Exam 3 Flashcards
what is the function of the liver
- metabolism of glucose, proteins, lipids, vitamins
- detoxification
- synthesis of clotting factors
- synthesis of bile acids
what is hepatitis
diffuse inflammation of the liver
what is the time line for non infectious
can be acute, lasting less than 6 months or can develop into chronic hepatitis
what causes non-infectious hepatitis
excessive ETOH, toxic exposures, autoimmune diseases, bacterial, fungal, parasitic
what is infectious hepatitis
acute or chronic caused by viral syndromes of herpes, Epstein Barr, varciella Zoster
what history should be considered for hepatitis
ask about ETOH and illicit drug usage, use of Rxs or OTC meds, tranfusion hx, occupational or travel history
what are the symptoms of hepatitis
yellowing of skin
dark urine
clay colored stool
N/V
loss of apetite
extreme fatigue
what other physical findings may be seen with hepatitis
bruising and bleeding tendencies
tongue changes
nutritional changes
spider nevi
sparse body hair
aterial brewery
what marks hepatitis on labs
albumin decreases
AST/ ALT increased
bilirubin increased
elevating cholestasis
what would be used to measure liver capacity to synthesize clotting factors
PT
what does management look like for hepatitis patient
volume status
diet
antimetics
IV fluids
what can the liver not metabolize
lactate and leads to metabolic acidosis
why do you need to watch volume status
daily weights due to the low colloid osmotic pressure so leads to leaking of intravenous fluid to interstitial spaces
what type of diet would you want to give someone with heptatitis
high calorie, low protein
what drug gets rid of urea
lactulose
What type of acid/base imbalance would exist with hepatitis
metabolic acidosis
What is cirrhosis
severe scarring of the liver that can occur due to hepatitis or chronic alcoholism
what causes cirrhosis
chronic hepatitis virus
alcohol abuse
nonalcoholic steatohepatitis
hereditary hemochromatosis
Wilson’s disease and alpha1-antitrypsin deficiency
what are the symptoms of cirrhosis
low blood pressure
lightheadedness
postural hypertension
positive orthostatic
edema
worsening signs of volume overload
three hallmark signs of cirrhosis
ascites
edema
hypotension
what are the labs associated with cirrhosis
low albumin
increased AP
increased AST and ALT
increased coagulants
increased bili
hypo-osmolality
high ammonia levels
what is supportive care for cirrhosis
there is no cure, reaction to the ongoing signs and symptoms = monitor BP, oxygenation, strict IO, neuro assessments
how do you manage ascites
paracentesis
what is used as a therapy when treatments are not working for cirrhosis
VP shunt
TIPS
transjugular intrahepatic portosystemic shunt
what is hepatic encephalopathy
related to the accumulation of toxins (amonia) and changes in neurologic levels
is hepatic encephalopathy reversible
yes
what is seen in a patient
a decrease in neurological function that is subtle including memory, personality, concentration, reaction times
what is. an early sign of hepatic encephalopathy
Asterixisis
what is Asterixisis
a clinical sign that describes the inability to maintain sustained posture with subsequent brief, shock-like, involuntary movements
how long can a balloon tamponade be inflated
24 to 48 hours (due to necrosis or ulcerations)
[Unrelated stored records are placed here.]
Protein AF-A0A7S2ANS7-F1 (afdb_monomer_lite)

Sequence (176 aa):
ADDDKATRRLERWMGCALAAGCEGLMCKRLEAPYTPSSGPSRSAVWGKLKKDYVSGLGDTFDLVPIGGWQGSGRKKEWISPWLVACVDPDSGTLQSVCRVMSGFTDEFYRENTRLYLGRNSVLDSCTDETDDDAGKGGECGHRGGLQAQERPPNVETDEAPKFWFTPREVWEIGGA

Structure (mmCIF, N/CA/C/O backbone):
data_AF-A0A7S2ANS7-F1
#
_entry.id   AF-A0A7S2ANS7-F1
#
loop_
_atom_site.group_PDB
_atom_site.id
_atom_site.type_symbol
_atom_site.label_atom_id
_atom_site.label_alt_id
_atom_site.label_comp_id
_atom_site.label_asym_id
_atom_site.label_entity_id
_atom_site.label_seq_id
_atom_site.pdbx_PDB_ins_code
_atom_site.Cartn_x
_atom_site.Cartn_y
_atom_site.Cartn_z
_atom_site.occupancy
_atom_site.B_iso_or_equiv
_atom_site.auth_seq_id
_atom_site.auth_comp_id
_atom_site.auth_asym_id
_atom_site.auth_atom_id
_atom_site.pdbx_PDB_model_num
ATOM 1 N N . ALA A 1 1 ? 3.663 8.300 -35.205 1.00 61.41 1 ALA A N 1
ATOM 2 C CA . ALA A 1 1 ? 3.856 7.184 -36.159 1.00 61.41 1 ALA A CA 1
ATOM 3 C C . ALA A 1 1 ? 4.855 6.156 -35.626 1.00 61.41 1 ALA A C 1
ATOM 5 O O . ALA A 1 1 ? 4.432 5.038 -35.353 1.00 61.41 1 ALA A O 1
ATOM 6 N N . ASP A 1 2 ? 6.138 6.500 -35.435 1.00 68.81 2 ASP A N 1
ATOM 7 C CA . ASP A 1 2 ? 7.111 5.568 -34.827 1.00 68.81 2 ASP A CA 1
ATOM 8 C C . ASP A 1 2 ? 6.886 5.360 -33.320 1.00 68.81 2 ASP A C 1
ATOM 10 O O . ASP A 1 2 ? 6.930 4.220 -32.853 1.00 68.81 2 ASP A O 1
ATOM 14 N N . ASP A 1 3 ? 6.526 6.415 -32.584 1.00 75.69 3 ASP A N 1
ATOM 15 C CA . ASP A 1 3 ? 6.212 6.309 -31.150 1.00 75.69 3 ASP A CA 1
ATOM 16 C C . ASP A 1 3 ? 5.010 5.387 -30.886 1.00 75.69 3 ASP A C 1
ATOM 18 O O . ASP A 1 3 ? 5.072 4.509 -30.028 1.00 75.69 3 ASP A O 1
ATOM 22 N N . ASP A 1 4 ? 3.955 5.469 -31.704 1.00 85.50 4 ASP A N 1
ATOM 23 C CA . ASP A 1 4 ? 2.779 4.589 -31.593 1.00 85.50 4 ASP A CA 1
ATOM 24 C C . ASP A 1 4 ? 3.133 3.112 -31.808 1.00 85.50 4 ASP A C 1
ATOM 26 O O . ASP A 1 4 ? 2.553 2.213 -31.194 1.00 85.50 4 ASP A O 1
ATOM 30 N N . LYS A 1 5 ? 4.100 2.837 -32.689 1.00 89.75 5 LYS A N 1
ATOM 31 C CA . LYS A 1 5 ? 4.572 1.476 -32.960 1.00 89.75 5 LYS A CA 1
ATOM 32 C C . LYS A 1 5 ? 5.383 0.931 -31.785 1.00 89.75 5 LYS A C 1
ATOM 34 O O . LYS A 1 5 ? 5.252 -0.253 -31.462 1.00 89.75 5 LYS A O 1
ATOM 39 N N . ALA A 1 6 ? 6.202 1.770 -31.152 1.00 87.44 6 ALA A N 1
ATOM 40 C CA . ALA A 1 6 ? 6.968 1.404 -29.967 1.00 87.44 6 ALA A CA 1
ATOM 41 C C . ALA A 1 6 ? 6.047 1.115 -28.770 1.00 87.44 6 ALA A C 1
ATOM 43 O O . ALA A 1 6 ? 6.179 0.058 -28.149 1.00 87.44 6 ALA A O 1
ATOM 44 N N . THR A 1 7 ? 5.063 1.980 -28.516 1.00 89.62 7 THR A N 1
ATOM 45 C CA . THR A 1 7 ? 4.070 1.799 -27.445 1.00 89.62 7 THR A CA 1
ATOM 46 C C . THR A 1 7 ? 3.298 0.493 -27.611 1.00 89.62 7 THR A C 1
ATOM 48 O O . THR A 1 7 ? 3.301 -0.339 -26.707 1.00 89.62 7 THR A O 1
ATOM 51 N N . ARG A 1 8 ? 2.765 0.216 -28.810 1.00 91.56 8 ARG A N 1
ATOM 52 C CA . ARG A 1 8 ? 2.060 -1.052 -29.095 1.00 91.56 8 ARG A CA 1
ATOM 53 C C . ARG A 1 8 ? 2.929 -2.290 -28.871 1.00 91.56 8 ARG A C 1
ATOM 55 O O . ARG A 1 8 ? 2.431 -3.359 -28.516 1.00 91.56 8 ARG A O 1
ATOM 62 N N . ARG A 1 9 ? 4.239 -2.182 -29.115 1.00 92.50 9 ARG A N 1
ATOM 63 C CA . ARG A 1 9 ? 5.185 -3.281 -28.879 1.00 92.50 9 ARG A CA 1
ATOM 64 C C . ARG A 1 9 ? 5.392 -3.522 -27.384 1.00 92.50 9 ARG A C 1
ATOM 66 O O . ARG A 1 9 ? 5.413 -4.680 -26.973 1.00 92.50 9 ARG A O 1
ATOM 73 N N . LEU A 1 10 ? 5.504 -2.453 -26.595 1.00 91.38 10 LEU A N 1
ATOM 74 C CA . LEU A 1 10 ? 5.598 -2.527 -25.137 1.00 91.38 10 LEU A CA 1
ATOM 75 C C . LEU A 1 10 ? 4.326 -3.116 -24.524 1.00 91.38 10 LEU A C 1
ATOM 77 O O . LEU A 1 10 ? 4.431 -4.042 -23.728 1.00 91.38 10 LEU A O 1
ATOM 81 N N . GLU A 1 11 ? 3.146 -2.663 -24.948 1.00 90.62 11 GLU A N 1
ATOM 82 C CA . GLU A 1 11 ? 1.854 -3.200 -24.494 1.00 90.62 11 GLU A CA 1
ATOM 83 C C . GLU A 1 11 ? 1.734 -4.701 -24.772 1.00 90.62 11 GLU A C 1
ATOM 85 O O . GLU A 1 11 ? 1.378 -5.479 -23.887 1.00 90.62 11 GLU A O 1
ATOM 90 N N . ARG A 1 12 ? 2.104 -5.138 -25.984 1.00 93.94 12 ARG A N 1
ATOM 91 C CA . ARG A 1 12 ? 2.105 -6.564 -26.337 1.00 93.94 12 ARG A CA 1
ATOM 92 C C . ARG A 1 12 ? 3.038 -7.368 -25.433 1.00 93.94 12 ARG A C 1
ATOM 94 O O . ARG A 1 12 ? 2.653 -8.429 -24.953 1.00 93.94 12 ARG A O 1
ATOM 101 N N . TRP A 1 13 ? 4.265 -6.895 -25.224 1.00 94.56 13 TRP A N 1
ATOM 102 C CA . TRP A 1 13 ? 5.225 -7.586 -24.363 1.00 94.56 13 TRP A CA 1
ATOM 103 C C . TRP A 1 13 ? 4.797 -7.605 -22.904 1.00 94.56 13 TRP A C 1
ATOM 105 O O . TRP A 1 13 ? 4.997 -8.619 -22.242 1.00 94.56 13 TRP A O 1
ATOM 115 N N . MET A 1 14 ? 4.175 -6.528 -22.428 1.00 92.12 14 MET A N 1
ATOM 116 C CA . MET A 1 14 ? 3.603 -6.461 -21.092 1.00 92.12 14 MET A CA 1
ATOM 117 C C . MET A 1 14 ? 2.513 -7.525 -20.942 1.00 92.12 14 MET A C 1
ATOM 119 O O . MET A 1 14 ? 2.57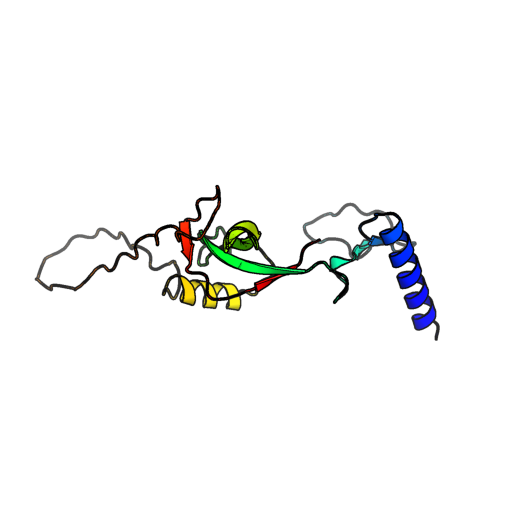9 -8.331 -20.022 1.00 92.12 14 MET A O 1
ATOM 123 N N . GLY A 1 15 ? 1.586 -7.621 -21.903 1.00 91.75 15 GLY A N 1
ATOM 124 C CA . GLY A 1 15 ? 0.557 -8.664 -21.919 1.00 91.75 15 GLY A CA 1
ATOM 125 C C . GLY A 1 15 ? 1.134 -10.084 -21.915 1.00 91.75 15 GLY A C 1
ATOM 126 O O . GLY A 1 15 ? 0.688 -10.925 -21.140 1.00 91.75 15 GLY A O 1
ATOM 127 N N . CYS A 1 16 ? 2.172 -10.349 -22.719 1.00 94.50 16 CYS A N 1
ATOM 128 C CA . CYS A 1 16 ? 2.876 -11.636 -22.708 1.00 94.50 16 CYS A CA 1
ATOM 129 C C . CYS A 1 16 ? 3.550 -11.937 -21.358 1.00 94.50 16 CYS A C 1
ATOM 131 O O . CYS A 1 16 ? 3.491 -13.073 -20.897 1.00 94.50 16 CYS A O 1
ATOM 133 N N . ALA A 1 17 ? 4.196 -10.946 -20.737 1.00 93.88 17 ALA A N 1
ATOM 134 C CA . ALA A 1 17 ? 4.874 -11.109 -19.453 1.00 93.88 17 ALA A CA 1
ATOM 135 C C . ALA A 1 17 ? 3.875 -11.416 -18.328 1.00 93.88 17 ALA A C 1
ATOM 137 O O . ALA A 1 17 ? 4.087 -12.356 -17.566 1.00 93.88 17 ALA A O 1
ATOM 138 N N . LEU A 1 18 ? 2.757 -10.686 -18.282 1.00 90.88 18 LEU A N 1
ATOM 139 C CA . LEU A 1 18 ? 1.685 -10.918 -17.312 1.00 90.88 18 LEU A CA 1
ATOM 140 C C . LEU A 1 18 ? 1.029 -12.292 -17.513 1.00 90.88 18 LEU A C 1
ATOM 142 O O . LEU A 1 18 ? 0.837 -13.023 -16.547 1.00 90.88 18 LEU A O 1
ATOM 146 N N . ALA A 1 19 ? 0.760 -12.692 -18.761 1.00 92.50 19 ALA A N 1
ATOM 147 C CA . ALA A 1 19 ? 0.228 -14.023 -19.072 1.00 92.50 19 ALA A CA 1
ATOM 148 C C . ALA A 1 19 ? 1.194 -15.160 -18.683 1.00 92.50 19 ALA A C 1
ATOM 150 O O . ALA A 1 19 ? 0.759 -16.271 -18.396 1.00 92.50 19 ALA A O 1
ATOM 151 N N . ALA A 1 20 ? 2.500 -14.880 -18.652 1.00 94.88 20 ALA A N 1
ATOM 152 C CA . ALA A 1 20 ? 3.532 -15.792 -18.168 1.00 94.88 20 ALA A CA 1
ATOM 153 C C . ALA A 1 20 ? 3.745 -15.731 -16.639 1.00 94.88 20 ALA A C 1
ATOM 155 O O . ALA A 1 20 ? 4.667 -16.369 -16.134 1.00 94.88 20 ALA A O 1
ATOM 156 N N . GLY A 1 21 ? 2.937 -14.959 -15.902 1.00 90.50 21 GLY A N 1
ATOM 157 C CA . GLY A 1 21 ? 3.038 -14.813 -14.446 1.00 90.50 21 GLY A CA 1
ATOM 158 C C . GLY A 1 21 ? 4.203 -13.937 -13.969 1.00 90.50 21 GLY A C 1
ATOM 159 O O . GLY A 1 21 ? 4.606 -14.036 -12.814 1.00 90.50 21 GLY A O 1
ATOM 160 N N . CYS A 1 22 ? 4.781 -13.101 -14.838 1.00 92.88 22 CYS A N 1
ATOM 161 C CA . CYS A 1 22 ? 5.819 -12.139 -14.454 1.00 92.88 22 CYS A CA 1
ATOM 162 C C . CYS A 1 22 ? 5.201 -10.831 -13.924 1.00 92.88 22 CYS A C 1
ATOM 164 O O . CYS A 1 22 ? 4.155 -10.411 -14.403 1.00 92.88 22 CYS A O 1
ATOM 166 N N . GLU A 1 23 ? 5.896 -10.119 -13.023 1.00 89.31 23 GLU A N 1
ATOM 167 C CA . GLU A 1 23 ? 5.444 -8.813 -12.485 1.00 89.31 23 GLU A CA 1
ATOM 168 C C . GLU A 1 23 ? 5.345 -7.702 -13.556 1.00 89.31 23 GLU A C 1
ATOM 170 O O . GLU A 1 23 ? 4.603 -6.728 -13.408 1.00 89.31 23 GLU A O 1
ATOM 175 N N . GLY A 1 24 ? 6.143 -7.806 -14.625 1.00 91.38 24 GLY A N 1
ATOM 176 C CA . GLY A 1 24 ? 6.204 -6.803 -15.684 1.00 91.38 24 GLY A CA 1
ATOM 177 C C . GLY A 1 24 ? 7.495 -6.849 -16.501 1.00 91.38 24 GLY A C 1
ATOM 178 O O . GLY A 1 24 ? 8.103 -7.906 -16.677 1.00 91.38 24 GLY A O 1
ATOM 179 N N . LEU A 1 25 ? 7.917 -5.692 -17.017 1.00 93.44 25 LEU A N 1
ATOM 180 C CA . LEU A 1 25 ? 9.060 -5.545 -17.919 1.00 93.44 25 LEU A CA 1
ATOM 181 C C . LEU A 1 25 ? 10.226 -4.779 -17.281 1.00 93.44 25 LEU A C 1
ATOM 183 O O . LEU A 1 25 ? 10.051 -3.828 -16.517 1.00 93.44 25 LEU A O 1
ATOM 187 N N . MET A 1 26 ? 11.441 -5.157 -17.678 1.00 92.56 26 MET A N 1
ATOM 188 C CA . MET A 1 26 ? 12.673 -4.425 -17.385 1.00 92.56 26 MET A CA 1
ATOM 189 C C . MET A 1 26 ? 13.179 -3.727 -18.649 1.00 92.56 26 MET A C 1
ATOM 191 O O . MET A 1 26 ? 13.670 -4.376 -19.572 1.00 92.56 26 MET A O 1
ATOM 195 N N . CYS A 1 27 ? 13.114 -2.399 -18.672 1.00 89.62 27 CYS A N 1
ATOM 196 C CA . CYS A 1 27 ? 13.599 -1.571 -19.772 1.00 89.62 27 CYS A CA 1
ATOM 197 C C . CYS A 1 27 ? 15.056 -1.179 -19.516 1.00 89.62 27 CYS A C 1
ATOM 199 O O . CYS A 1 27 ? 15.343 -0.472 -18.554 1.00 89.62 27 CYS A O 1
ATOM 201 N N . LYS A 1 28 ? 15.985 -1.627 -20.365 1.00 89.94 28 LYS A N 1
ATOM 202 C CA . LYS A 1 28 ? 17.421 -1.345 -20.223 1.00 89.94 28 LYS A CA 1
ATOM 203 C C . LYS A 1 28 ? 17.929 -0.581 -21.438 1.00 89.94 28 LYS A C 1
ATOM 205 O O . LYS A 1 28 ? 17.645 -0.974 -22.566 1.00 89.94 28 LYS A O 1
ATOM 210 N N . ARG A 1 29 ? 18.714 0.473 -21.211 1.00 89.25 29 ARG A N 1
ATOM 211 C CA . ARG A 1 29 ? 19.482 1.124 -22.284 1.00 89.25 29 ARG A CA 1
ATOM 212 C C . ARG A 1 29 ? 20.602 0.191 -22.736 1.00 89.25 29 ARG A C 1
ATOM 214 O O . ARG A 1 29 ? 21.350 -0.300 -21.892 1.00 89.25 29 ARG A O 1
ATOM 221 N N . LEU A 1 30 ? 20.706 -0.053 -24.038 1.00 89.25 30 LEU A N 1
ATOM 222 C CA . LEU A 1 30 ? 21.650 -1.028 -24.593 1.00 89.25 30 LEU A CA 1
ATOM 223 C C . LEU A 1 30 ? 23.092 -0.509 -24.575 1.00 89.25 30 LEU A C 1
ATOM 225 O O . LEU A 1 30 ? 24.025 -1.284 -24.405 1.00 89.25 30 LEU A O 1
ATOM 229 N N . GLU A 1 31 ? 23.268 0.805 -24.695 1.00 88.69 31 GLU A N 1
ATOM 230 C CA . GLU A 1 31 ? 24.572 1.471 -24.780 1.00 88.69 31 GLU A CA 1
ATOM 231 C C . GLU A 1 31 ? 25.173 1.776 -23.401 1.00 88.69 31 GLU A C 1
ATOM 233 O O . GLU A 1 31 ? 26.280 2.302 -23.299 1.00 88.69 31 GLU A O 1
ATOM 238 N N . ALA A 1 32 ? 24.435 1.505 -22.323 1.00 84.50 32 ALA A N 1
ATOM 239 C CA . ALA A 1 32 ? 24.861 1.856 -20.980 1.00 84.50 32 ALA A CA 1
ATOM 240 C C . ALA A 1 32 ? 25.655 0.707 -20.331 1.00 84.50 32 ALA A C 1
ATOM 242 O O . ALA A 1 32 ? 25.155 -0.421 -20.272 1.00 84.50 32 ALA A O 1
ATOM 243 N N . PRO A 1 33 ? 26.860 0.971 -19.789 1.00 83.94 33 PRO A N 1
ATOM 244 C CA . PRO A 1 33 ? 27.616 -0.037 -19.059 1.00 83.94 33 PRO A CA 1
ATOM 245 C C . PRO A 1 33 ? 26.919 -0.395 -17.742 1.00 83.94 33 PRO A C 1
ATOM 247 O O . PRO A 1 33 ? 26.173 0.404 -17.168 1.00 83.94 33 PRO A O 1
ATOM 250 N N . TYR A 1 34 ? 27.199 -1.593 -17.227 1.00 83.88 34 TYR A N 1
ATOM 251 C CA . TYR A 1 34 ? 26.762 -1.965 -15.887 1.00 83.88 34 TYR A CA 1
ATOM 252 C C . TYR A 1 34 ? 27.539 -1.154 -14.847 1.00 83.88 34 TYR A C 1
ATOM 254 O O . TYR A 1 34 ? 28.746 -1.325 -14.689 1.00 83.88 34 TYR A O 1
ATOM 262 N N . THR A 1 35 ? 26.838 -0.278 -14.133 1.00 79.81 35 THR A N 1
ATOM 263 C CA . THR A 1 35 ? 27.400 0.507 -13.037 1.00 79.81 35 THR A CA 1
ATOM 264 C C . THR A 1 35 ? 26.710 0.124 -11.729 1.00 79.81 35 THR A C 1
ATOM 266 O O . THR A 1 35 ? 25.501 0.340 -11.582 1.00 79.81 35 THR A O 1
ATOM 269 N N . PRO A 1 36 ? 27.444 -0.457 -10.760 1.00 78.94 36 PRO A N 1
ATOM 270 C CA . PRO A 1 36 ? 26.943 -0.593 -9.401 1.00 78.94 36 PRO A CA 1
ATOM 271 C C . PRO A 1 36 ? 26.578 0.792 -8.865 1.00 78.94 36 PRO A C 1
ATOM 273 O O . PRO A 1 36 ? 27.274 1.772 -9.131 1.00 78.94 36 PRO A O 1
ATOM 276 N N . SER A 1 37 ? 25.480 0.884 -8.119 1.00 72.62 37 SER A N 1
ATOM 277 C CA . SER A 1 37 ? 25.076 2.149 -7.508 1.00 72.62 37 SER A CA 1
ATOM 278 C C . SER A 1 37 ? 26.149 2.597 -6.508 1.00 72.62 37 SER A C 1
ATOM 280 O O . SER A 1 37 ? 26.416 1.905 -5.530 1.00 72.62 37 SER A O 1
ATOM 282 N N . SER A 1 38 ? 26.789 3.739 -6.773 1.00 66.06 38 SER A N 1
ATOM 283 C CA . SER A 1 38 ? 27.840 4.328 -5.931 1.00 66.06 38 SER A CA 1
ATOM 284 C C . SER A 1 38 ? 27.293 5.286 -4.859 1.00 66.06 38 SER A C 1
ATOM 286 O O . SER A 1 38 ? 28.048 6.063 -4.279 1.00 66.06 38 SER A O 1
ATOM 288 N N . GLY A 1 39 ? 25.985 5.250 -4.579 1.00 68.44 39 GLY A N 1
ATOM 289 C CA . GLY A 1 39 ? 25.330 6.127 -3.607 1.00 68.44 39 GLY A CA 1
ATOM 290 C C . GLY A 1 39 ? 23.831 5.835 -3.439 1.00 68.44 39 GLY A C 1
ATOM 291 O O . GLY A 1 39 ? 23.341 4.826 -3.929 1.00 68.44 39 GLY A O 1
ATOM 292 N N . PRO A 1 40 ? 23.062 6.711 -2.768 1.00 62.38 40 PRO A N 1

what is the priority assessment with balloon tamponade
respiratory (if the balloon migrates up)
what is the pressure of a balloon tamponade
25 to 39 mmHg
what should the head of the bed be with balloon tamponade
> 30 degrees
what is Hepatorenal Syndrome
Most frequently fatal complication of cirrhosis
Development of renal failure in pts with severe liver disease in the absence of other identifiable causes for renal pathology.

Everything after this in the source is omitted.